High Wall is a 1947 American film noir starring Robert Taylor, Audrey Totter and Herbert Marshall among others. Directed by Curtis Bernhardt and produced by Robert Lord, the film was released by Metro-Goldwyn-Mayer (MGM).

Steve Kenet (portrayed by Robert Taylor) is put in psychiatric hospital for murdering his wife, of which he has no memory. Dr. Ann Lorrison (portrayed by Audrey Totter) persuades him to undergo a brain surgery that would ease the pre-existing injury and hopefully get his memory back. And thus begins the lost and found journey of Kenet's mind and the consequences he might end up facing.

The film was based on a story and play by Alan R. Clark and Bradbury Foote for which screenplay was written by Sydney Boehm and Lester Cole. The opening credits are displayed on a picture of a really high wall. 

Herbert Marshall portrays the role of Willard I. Whitcombe in the film. I have heard Herbert Marshall as agent Ken Thurston in the espionage radio drama The Man Called X which had aired on CBS and NBC from 1944 thru 1952. He has such a commanding and powerful voice that I was curious to see how he would play on screen.

A sniper bullet during the first world war caused his leg to be amputated. Yet no where in the film do we get any inkling that he is walking on a prosthetic leg. His deep voice was what made him a very in-demand actor in the Hollywood at that time. 

Filled with psychological melodrama, the film creates a shiver and certain morbidity to the story line. But it has its faults enough to make this more of a murder mystery rather than a film noir. It was essentially a box office failure. Probably some of the plot points could have been refined to make it a better one.

Despite the failure, both Robert Taylor and Audrey Totter loved making this film as the movie gave them a chance to showcase their talent in a different way other than what they were usually made to portray.

I recently watched Audrey Totter in the 1947 American film noir Lady in the Lake where she has a similar role of playing the part of a professional woman. 

Robert Taylor had been in a string of movies where he was relegated to be a "pretty boy". He was very happy to do this role since he actually got to act. 

The story-line of High Wall is very much similar to Alfred Hitchcock's 1945 American psychological mystery thriller film Spellbound.

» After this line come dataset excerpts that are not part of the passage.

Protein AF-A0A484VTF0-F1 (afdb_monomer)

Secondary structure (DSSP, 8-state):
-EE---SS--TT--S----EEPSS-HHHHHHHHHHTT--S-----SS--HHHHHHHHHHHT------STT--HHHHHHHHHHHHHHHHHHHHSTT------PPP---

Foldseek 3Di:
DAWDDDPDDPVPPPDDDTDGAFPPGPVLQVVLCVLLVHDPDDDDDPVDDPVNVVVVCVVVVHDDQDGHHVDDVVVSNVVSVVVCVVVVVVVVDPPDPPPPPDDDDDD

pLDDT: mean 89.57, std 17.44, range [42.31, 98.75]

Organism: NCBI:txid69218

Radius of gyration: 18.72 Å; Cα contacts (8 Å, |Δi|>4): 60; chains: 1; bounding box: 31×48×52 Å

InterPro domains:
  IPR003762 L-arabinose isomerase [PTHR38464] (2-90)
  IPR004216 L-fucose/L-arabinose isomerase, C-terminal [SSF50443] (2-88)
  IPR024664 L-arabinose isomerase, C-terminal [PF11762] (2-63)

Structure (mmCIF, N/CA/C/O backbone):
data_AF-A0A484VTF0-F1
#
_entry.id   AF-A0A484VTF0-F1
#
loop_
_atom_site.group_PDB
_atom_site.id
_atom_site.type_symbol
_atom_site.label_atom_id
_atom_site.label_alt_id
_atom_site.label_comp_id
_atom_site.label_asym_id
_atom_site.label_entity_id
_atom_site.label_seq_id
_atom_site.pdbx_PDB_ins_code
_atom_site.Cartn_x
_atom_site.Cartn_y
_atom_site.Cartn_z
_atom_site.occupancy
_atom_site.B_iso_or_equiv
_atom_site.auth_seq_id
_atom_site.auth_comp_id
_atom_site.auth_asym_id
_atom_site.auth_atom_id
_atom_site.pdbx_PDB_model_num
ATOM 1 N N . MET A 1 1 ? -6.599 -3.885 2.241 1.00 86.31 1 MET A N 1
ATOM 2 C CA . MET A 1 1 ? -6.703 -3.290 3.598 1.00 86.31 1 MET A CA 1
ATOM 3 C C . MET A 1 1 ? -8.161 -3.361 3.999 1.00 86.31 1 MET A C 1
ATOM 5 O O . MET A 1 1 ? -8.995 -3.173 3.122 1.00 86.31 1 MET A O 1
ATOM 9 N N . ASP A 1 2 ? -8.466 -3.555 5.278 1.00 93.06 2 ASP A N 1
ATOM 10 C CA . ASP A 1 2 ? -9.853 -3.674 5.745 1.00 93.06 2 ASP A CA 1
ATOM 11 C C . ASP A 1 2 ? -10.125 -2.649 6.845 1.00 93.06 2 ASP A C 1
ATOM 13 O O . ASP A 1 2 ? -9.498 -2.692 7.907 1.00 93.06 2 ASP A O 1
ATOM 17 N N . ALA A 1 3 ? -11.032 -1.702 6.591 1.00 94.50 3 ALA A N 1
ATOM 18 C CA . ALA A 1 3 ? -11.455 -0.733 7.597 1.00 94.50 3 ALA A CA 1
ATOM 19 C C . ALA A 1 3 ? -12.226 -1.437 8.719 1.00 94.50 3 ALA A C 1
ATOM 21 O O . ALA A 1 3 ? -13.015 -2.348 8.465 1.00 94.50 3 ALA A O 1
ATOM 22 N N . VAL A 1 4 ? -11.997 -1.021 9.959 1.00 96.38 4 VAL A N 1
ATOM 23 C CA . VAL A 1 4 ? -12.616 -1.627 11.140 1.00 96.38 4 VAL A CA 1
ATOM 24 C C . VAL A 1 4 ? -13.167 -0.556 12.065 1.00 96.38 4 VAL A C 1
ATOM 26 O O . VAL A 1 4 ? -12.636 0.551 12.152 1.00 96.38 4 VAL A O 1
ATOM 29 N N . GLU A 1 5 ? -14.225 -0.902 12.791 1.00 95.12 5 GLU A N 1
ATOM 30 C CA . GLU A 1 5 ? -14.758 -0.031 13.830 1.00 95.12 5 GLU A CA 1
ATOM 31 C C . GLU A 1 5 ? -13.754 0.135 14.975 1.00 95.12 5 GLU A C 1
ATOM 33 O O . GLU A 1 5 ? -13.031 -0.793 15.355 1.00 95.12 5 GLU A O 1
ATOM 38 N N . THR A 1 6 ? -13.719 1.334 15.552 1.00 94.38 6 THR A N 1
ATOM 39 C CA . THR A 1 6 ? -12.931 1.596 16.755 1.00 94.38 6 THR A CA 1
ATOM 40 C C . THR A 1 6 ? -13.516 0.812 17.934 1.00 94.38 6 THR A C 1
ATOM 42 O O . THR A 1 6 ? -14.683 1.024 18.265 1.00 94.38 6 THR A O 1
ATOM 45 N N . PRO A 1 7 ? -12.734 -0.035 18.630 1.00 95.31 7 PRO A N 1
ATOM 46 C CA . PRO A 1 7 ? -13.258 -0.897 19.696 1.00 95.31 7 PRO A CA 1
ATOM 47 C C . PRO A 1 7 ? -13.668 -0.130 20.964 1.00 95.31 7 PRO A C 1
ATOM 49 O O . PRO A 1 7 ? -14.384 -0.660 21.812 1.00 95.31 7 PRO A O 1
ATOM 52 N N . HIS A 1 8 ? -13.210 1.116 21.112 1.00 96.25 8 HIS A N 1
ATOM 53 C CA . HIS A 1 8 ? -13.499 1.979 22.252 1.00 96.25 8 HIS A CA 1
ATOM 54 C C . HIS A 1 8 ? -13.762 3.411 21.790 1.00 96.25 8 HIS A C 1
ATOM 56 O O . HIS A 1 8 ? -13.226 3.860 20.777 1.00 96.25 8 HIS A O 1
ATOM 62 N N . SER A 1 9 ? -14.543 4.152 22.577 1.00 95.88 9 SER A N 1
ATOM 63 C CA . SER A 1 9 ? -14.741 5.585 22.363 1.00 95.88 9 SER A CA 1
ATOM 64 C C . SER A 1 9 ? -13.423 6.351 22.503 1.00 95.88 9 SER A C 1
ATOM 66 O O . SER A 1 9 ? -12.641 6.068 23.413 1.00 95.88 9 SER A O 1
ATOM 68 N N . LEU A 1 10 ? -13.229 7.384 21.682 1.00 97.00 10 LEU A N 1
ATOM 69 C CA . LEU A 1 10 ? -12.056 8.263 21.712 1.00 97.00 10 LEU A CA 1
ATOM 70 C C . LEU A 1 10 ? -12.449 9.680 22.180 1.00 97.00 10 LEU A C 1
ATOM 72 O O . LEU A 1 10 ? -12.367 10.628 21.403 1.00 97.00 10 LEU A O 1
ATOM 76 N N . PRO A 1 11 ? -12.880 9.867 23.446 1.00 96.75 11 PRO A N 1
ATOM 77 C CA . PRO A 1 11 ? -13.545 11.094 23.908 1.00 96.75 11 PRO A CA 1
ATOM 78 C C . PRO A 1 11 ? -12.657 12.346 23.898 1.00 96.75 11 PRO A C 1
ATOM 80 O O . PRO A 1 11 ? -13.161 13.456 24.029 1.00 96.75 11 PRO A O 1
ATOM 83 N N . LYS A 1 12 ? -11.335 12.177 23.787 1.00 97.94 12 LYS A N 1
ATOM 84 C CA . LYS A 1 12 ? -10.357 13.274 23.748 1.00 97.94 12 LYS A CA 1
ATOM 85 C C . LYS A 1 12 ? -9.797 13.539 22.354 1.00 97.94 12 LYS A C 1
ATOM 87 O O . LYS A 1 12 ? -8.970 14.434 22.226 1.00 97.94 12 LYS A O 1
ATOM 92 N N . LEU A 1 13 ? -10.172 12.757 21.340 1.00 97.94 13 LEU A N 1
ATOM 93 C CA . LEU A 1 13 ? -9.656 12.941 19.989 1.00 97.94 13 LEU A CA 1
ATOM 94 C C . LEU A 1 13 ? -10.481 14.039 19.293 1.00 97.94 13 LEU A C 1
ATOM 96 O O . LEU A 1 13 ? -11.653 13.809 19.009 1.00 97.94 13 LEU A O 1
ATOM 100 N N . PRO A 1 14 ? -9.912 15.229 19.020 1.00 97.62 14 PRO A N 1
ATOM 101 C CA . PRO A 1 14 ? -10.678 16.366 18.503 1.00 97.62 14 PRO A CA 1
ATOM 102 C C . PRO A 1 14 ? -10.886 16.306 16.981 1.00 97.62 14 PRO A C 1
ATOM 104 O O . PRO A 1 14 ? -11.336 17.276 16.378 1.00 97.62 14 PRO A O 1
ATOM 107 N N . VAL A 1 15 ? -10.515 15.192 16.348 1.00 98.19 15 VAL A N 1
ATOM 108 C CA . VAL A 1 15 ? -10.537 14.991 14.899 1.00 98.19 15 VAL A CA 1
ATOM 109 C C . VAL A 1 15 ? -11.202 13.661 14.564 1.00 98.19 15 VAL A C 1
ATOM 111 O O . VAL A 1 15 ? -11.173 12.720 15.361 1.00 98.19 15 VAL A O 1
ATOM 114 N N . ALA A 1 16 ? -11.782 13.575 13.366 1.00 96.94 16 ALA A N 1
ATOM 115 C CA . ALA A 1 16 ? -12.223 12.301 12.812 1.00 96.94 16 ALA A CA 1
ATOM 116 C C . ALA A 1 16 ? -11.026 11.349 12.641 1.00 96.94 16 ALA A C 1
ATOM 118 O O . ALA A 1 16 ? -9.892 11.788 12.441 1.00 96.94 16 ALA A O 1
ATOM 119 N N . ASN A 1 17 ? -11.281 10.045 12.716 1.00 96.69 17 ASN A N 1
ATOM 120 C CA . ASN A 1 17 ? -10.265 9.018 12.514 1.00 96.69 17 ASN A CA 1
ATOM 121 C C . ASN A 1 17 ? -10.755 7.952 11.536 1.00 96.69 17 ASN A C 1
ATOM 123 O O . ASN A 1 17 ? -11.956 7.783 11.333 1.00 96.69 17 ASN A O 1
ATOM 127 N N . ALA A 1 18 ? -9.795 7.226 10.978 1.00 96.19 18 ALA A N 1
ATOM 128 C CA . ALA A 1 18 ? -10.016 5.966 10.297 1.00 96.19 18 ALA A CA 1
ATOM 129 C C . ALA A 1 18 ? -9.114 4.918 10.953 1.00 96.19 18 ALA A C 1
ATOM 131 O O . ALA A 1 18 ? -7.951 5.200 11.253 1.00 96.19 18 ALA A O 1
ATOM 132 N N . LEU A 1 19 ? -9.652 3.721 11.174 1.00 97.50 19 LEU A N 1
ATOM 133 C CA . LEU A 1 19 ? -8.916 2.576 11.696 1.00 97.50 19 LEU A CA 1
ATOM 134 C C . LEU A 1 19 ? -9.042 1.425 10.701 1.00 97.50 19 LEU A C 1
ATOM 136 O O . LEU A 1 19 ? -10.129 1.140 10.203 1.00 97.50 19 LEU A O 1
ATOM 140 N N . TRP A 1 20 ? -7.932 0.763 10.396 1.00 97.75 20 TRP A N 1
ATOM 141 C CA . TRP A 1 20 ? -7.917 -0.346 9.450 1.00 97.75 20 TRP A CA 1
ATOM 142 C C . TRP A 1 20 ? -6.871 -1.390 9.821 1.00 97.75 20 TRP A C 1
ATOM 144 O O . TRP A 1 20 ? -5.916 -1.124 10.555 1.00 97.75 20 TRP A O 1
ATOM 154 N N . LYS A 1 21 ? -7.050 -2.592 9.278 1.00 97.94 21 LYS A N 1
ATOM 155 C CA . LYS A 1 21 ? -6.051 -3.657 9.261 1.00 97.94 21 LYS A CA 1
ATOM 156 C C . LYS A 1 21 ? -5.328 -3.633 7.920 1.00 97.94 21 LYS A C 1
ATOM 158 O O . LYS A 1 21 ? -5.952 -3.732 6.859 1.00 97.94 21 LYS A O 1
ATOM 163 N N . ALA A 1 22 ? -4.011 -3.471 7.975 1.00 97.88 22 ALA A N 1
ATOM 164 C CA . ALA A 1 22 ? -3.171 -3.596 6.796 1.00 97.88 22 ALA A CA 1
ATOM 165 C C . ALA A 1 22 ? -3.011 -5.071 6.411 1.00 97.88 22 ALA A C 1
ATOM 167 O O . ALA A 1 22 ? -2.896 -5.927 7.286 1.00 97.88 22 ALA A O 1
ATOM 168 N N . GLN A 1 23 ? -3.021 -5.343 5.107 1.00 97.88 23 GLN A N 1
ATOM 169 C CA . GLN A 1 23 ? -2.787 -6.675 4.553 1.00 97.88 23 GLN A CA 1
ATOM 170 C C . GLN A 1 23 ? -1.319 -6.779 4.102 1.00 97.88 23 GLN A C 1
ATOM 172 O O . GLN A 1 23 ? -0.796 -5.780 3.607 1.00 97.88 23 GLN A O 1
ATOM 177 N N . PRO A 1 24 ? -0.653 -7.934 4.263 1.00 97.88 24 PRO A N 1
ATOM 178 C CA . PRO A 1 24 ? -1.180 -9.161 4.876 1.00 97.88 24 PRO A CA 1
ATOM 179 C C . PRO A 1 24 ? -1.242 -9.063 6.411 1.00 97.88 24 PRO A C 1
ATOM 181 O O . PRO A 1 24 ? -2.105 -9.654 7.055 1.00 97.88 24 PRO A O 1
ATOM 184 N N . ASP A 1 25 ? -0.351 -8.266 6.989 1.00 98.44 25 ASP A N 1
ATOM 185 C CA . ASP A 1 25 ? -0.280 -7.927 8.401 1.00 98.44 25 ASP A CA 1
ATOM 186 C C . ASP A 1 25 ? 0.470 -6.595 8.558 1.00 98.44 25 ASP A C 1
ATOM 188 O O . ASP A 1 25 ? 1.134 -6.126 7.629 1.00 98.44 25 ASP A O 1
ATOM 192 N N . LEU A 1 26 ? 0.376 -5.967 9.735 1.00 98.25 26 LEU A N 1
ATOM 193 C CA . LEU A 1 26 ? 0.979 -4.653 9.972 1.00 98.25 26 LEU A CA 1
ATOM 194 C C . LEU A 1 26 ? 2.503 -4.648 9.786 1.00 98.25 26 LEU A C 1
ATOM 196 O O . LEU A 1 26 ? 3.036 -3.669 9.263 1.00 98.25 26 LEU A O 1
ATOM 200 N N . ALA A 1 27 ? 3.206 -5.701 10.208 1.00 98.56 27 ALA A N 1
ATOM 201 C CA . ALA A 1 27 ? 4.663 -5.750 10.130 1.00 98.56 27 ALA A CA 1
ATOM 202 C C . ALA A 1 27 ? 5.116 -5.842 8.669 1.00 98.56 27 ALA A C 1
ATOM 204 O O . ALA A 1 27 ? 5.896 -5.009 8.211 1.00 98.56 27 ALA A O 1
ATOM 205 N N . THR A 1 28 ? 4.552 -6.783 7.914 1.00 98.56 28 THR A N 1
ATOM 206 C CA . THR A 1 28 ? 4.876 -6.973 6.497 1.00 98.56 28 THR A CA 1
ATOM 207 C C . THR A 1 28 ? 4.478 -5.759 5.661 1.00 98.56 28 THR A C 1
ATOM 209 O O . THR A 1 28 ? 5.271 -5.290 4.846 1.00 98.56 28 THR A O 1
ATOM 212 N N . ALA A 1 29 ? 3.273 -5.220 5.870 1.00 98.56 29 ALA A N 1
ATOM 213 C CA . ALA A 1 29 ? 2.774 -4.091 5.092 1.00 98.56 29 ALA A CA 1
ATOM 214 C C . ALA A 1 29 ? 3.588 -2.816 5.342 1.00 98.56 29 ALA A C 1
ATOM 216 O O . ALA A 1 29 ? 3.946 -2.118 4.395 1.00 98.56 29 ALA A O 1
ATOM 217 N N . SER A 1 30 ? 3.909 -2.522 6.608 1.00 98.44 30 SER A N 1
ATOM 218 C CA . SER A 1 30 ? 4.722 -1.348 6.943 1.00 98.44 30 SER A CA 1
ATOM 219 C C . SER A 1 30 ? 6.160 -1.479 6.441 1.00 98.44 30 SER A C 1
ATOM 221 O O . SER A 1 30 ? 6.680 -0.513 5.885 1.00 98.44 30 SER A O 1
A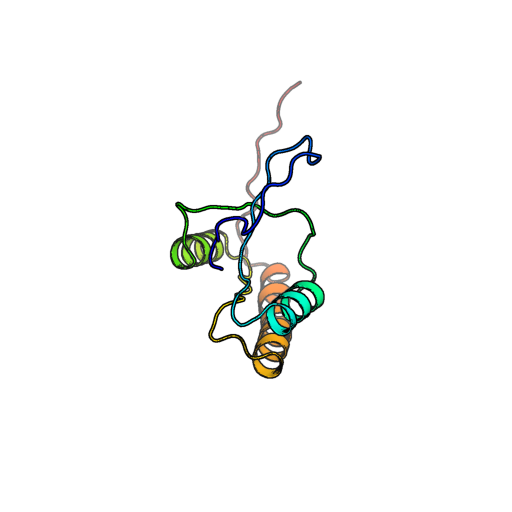TOM 223 N N . GLU A 1 31 ? 6.786 -2.658 6.550 1.00 98.69 31 GLU A N 1
ATOM 224 C CA . GLU A 1 31 ? 8.125 -2.885 5.990 1.00 98.69 31 GLU A CA 1
ATOM 225 C C . GLU A 1 31 ? 8.119 -2.715 4.468 1.00 98.69 31 GLU A C 1
ATOM 227 O O . GLU A 1 31 ? 8.949 -1.979 3.937 1.00 98.69 31 GLU A O 1
ATOM 232 N N . ALA A 1 32 ? 7.177 -3.349 3.766 1.00 98.75 32 ALA A N 1
ATOM 233 C CA . ALA A 1 32 ? 7.066 -3.241 2.315 1.00 98.75 32 ALA A CA 1
ATOM 234 C C . ALA A 1 32 ? 6.859 -1.783 1.868 1.00 98.75 32 ALA A C 1
ATOM 236 O O . ALA A 1 32 ? 7.531 -1.326 0.944 1.00 98.75 32 ALA A O 1
ATOM 237 N N . TRP A 1 33 ? 6.005 -1.026 2.567 1.00 98.56 33 TRP A N 1
ATOM 238 C CA . TRP A 1 33 ? 5.755 0.391 2.284 1.00 98.56 33 TRP A CA 1
ATOM 239 C C . TRP A 1 33 ? 7.006 1.256 2.473 1.00 98.56 33 TRP A C 1
ATOM 241 O O . TRP A 1 33 ? 7.332 2.070 1.610 1.00 98.56 33 TRP A O 1
ATOM 251 N N . ILE A 1 34 ? 7.734 1.060 3.578 1.00 98.62 34 ILE A N 1
ATOM 252 C CA . ILE A 1 34 ? 8.981 1.785 3.868 1.00 98.62 34 ILE A CA 1
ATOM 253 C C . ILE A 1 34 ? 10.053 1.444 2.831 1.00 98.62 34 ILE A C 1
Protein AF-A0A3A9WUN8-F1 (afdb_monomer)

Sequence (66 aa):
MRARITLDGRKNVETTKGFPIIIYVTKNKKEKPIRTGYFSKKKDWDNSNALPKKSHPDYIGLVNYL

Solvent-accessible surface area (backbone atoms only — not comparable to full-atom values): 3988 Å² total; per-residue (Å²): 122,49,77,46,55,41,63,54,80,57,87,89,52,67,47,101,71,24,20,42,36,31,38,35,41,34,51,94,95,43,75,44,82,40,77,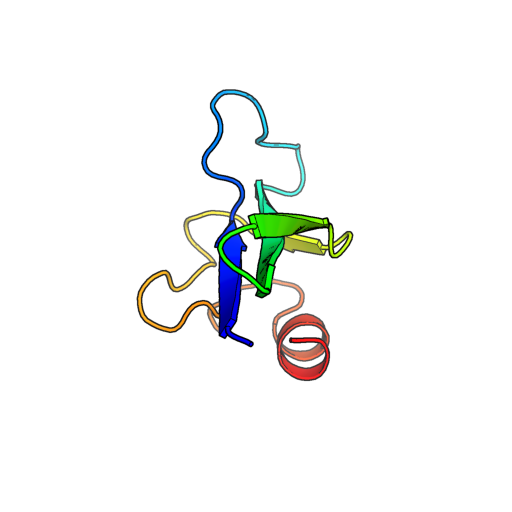70,86,46,59,43,39,77,90,27,43,35,82,88,77,49,38,69,29,87,79,28,96,55,32,68,66,51,63,76,70,109

Foldseek 3Di:
DDKAKAFDPDPPQQDPQGTWIWIWDDDPNDTDTDTPVDHDHPVQADPVVSAGHPPTPCRPVRVVVD

Mean predicted aligned error: 4.37 Å

pLDDT: mean 87.62, std 5.06, range [65.88, 92.5]

Nearest PDB structures (foldseek):
  8bi2-assembly1_A  TM=4.167E-01  e=2.346E+00  Homo sapiens
  4xg3-assembly2_B  TM=3.824E-01  e=2.204E+00  Homo sapiens
  4yjp-assembly1_A  TM=4.015E-01  e=2.829E+00  Homo sapiens
  6zcq-assembly1_A  TM=3.937E-01  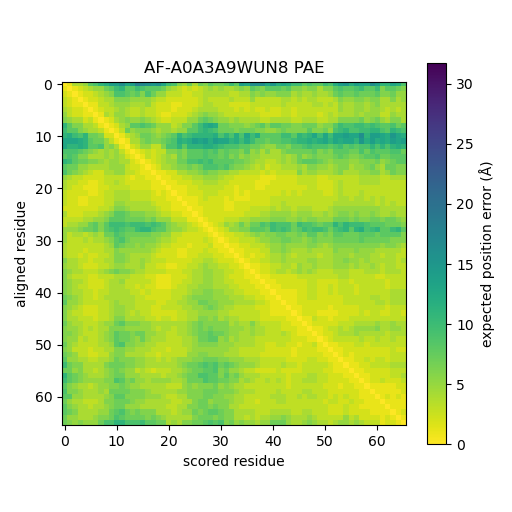e=2.829E+00  Homo sapiens
  4yju-assembly1_A  TM=3.889E-01  e=3.411E+00  Homo sapiens

Structure (mmCIF, N/CA/C/O backbone):
data_AF-A0A3A9WUN8-F1
#
_entry.id   AF-A0A3A9WUN8-F1
#
loop_
_atom_site.group_PDB
_atom_site.id
_atom_site.type_symbol
_atom_site.label_atom_id
_atom_site.label_alt_id
_atom_site.label_comp_id
_atom_site.label_asym_id
_atom_site.label_entity_id
_atom_site.label_seq_id
_atom_site.pdbx_PDB_ins_code
_atom_site.Cartn_x
_atom_site.Cartn_y
_atom_site.Cartn_z
_atom_site.occupancy
_atom_site.B_iso_or_equiv
_atom_site.auth_seq_id
_atom_site.auth_comp_id
_atom_site.auth_asym_id
_atom_site.auth_atom_id
_atom_site.pdbx_PDB_model_num
ATOM 1 N N . MET A 1 1 ? -18.521 -0.888 9.218 1.00 75.12 1 MET A N 1
ATOM 2 C CA . MET A 1 1 ? -17.047 -1.004 9.136 1.00 75.12 1 MET A CA 1
ATOM 3 C C . MET A 1 1 ? -16.630 -0.336 7.837 1.00 75.12 1 MET A C 1
ATOM 5 O O . MET A 1 1 ? -17.359 -0.489 6.869 1.00 75.12 1 MET A O 1
ATOM 9 N N . ARG A 1 2 ? -15.568 0.473 7.822 1.00 84.69 2 ARG A N 1
ATOM 10 C CA . ARG A 1 2 ? -15.072 1.126 6.595 1.00 84.69 2 ARG A CA 1
ATOM 11 C C . ARG A 1 2 ? -13.590 0.811 6.439 1.00 84.69 2 ARG A C 1
ATOM 13 O O . ARG A 1 2 ? -12.888 0.823 7.445 1.00 84.69 2 ARG A O 1
ATOM 20 N N . ALA A 1 3 ? -13.143 0.532 5.221 1.00 85.38 3 ALA A N 1
ATOM 21 C CA . ALA A 1 3 ? -11.736 0.331 4.901 1.00 85.38 3 ALA A CA 1
ATOM 22 C C . ALA A 1 3 ? -11.299 1.368 3.860 1.00 85.38 3 ALA A C 1
ATOM 24 O O . ALA A 1 3 ? -12.080 1.717 2.977 1.00 85.38 3 ALA A O 1
ATOM 25 N N . ARG A 1 4 ? -10.074 1.880 3.985 1.00 89.06 4 ARG A N 1
ATOM 26 C CA . ARG A 1 4 ? -9.449 2.786 3.017 1.00 89.06 4 ARG A CA 1
ATOM 27 C C . ARG A 1 4 ? -8.030 2.319 2.744 1.00 89.06 4 ARG A C 1
ATOM 29 O O . ARG A 1 4 ? -7.256 2.157 3.681 1.00 89.06 4 ARG A O 1
ATOM 36 N N . ILE A 1 5 ? -7.689 2.162 1.474 1.00 90.31 5 ILE A N 1
ATOM 37 C CA . ILE A 1 5 ? -6.356 1.760 1.026 1.00 90.31 5 ILE A CA 1
ATOM 38 C C . ILE A 1 5 ? -5.623 3.020 0.565 1.00 90.31 5 ILE A C 1
ATOM 40 O O . ILE A 1 5 ? -6.203 3.870 -0.105 1.00 90.31 5 ILE A O 1
ATOM 44 N N . THR A 1 6 ? -4.370 3.197 0.968 1.00 91.19 6 THR A N 1
ATOM 45 C CA . THR A 1 6 ? -3.540 4.318 0.508 1.00 91.19 6 THR A CA 1
ATOM 46 C C . THR A 1 6 ? -2.065 4.000 0.703 1.00 91.19 6 THR A C 1
ATOM 48 O O . THR A 1 6 ? -1.699 3.145 1.509 1.00 91.19 6 THR A O 1
ATOM 51 N N . LEU A 1 7 ? -1.201 4.733 0.006 1.00 90.38 7 LEU A N 1
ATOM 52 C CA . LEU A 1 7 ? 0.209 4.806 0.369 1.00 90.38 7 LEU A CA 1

But that premise is all that these two films have in common. There are so many loop holes that sometimes it gets confusing as to how a plot point surfaced. 

Several loop holes in the plot, with some legal irregularities, the film is an ok mystery, but not a great one. It is a psychological thriller indeed, but it isn't exactly that. It simply fizzes out to be a regular murder mystery sadly. 

Spoiler Alerts:

1) Movie Trivia:

a. Look for one of the familiar faces from the original Perry Mason TV show, Russell Arms, as a patient who is awaiting discharge in this film. One of his earlier roles. I had also seen him in the 1949 can mystery-film Cover-Up recently. 

2) Grammatical / Historical / Location / Character Errors:

a. Ann says "come in" when someone knocks on the door, but she immediately says "Hello George" before the person enters into the room or is seen by her. How does she know it was George who knocked?

b. Whitcombe hides his gun under a newspaper on the arm of the couch when the police comes to check on him. But as soon as they leave, without him even going near it, when the newspaper is shown again you can see the gun exposed.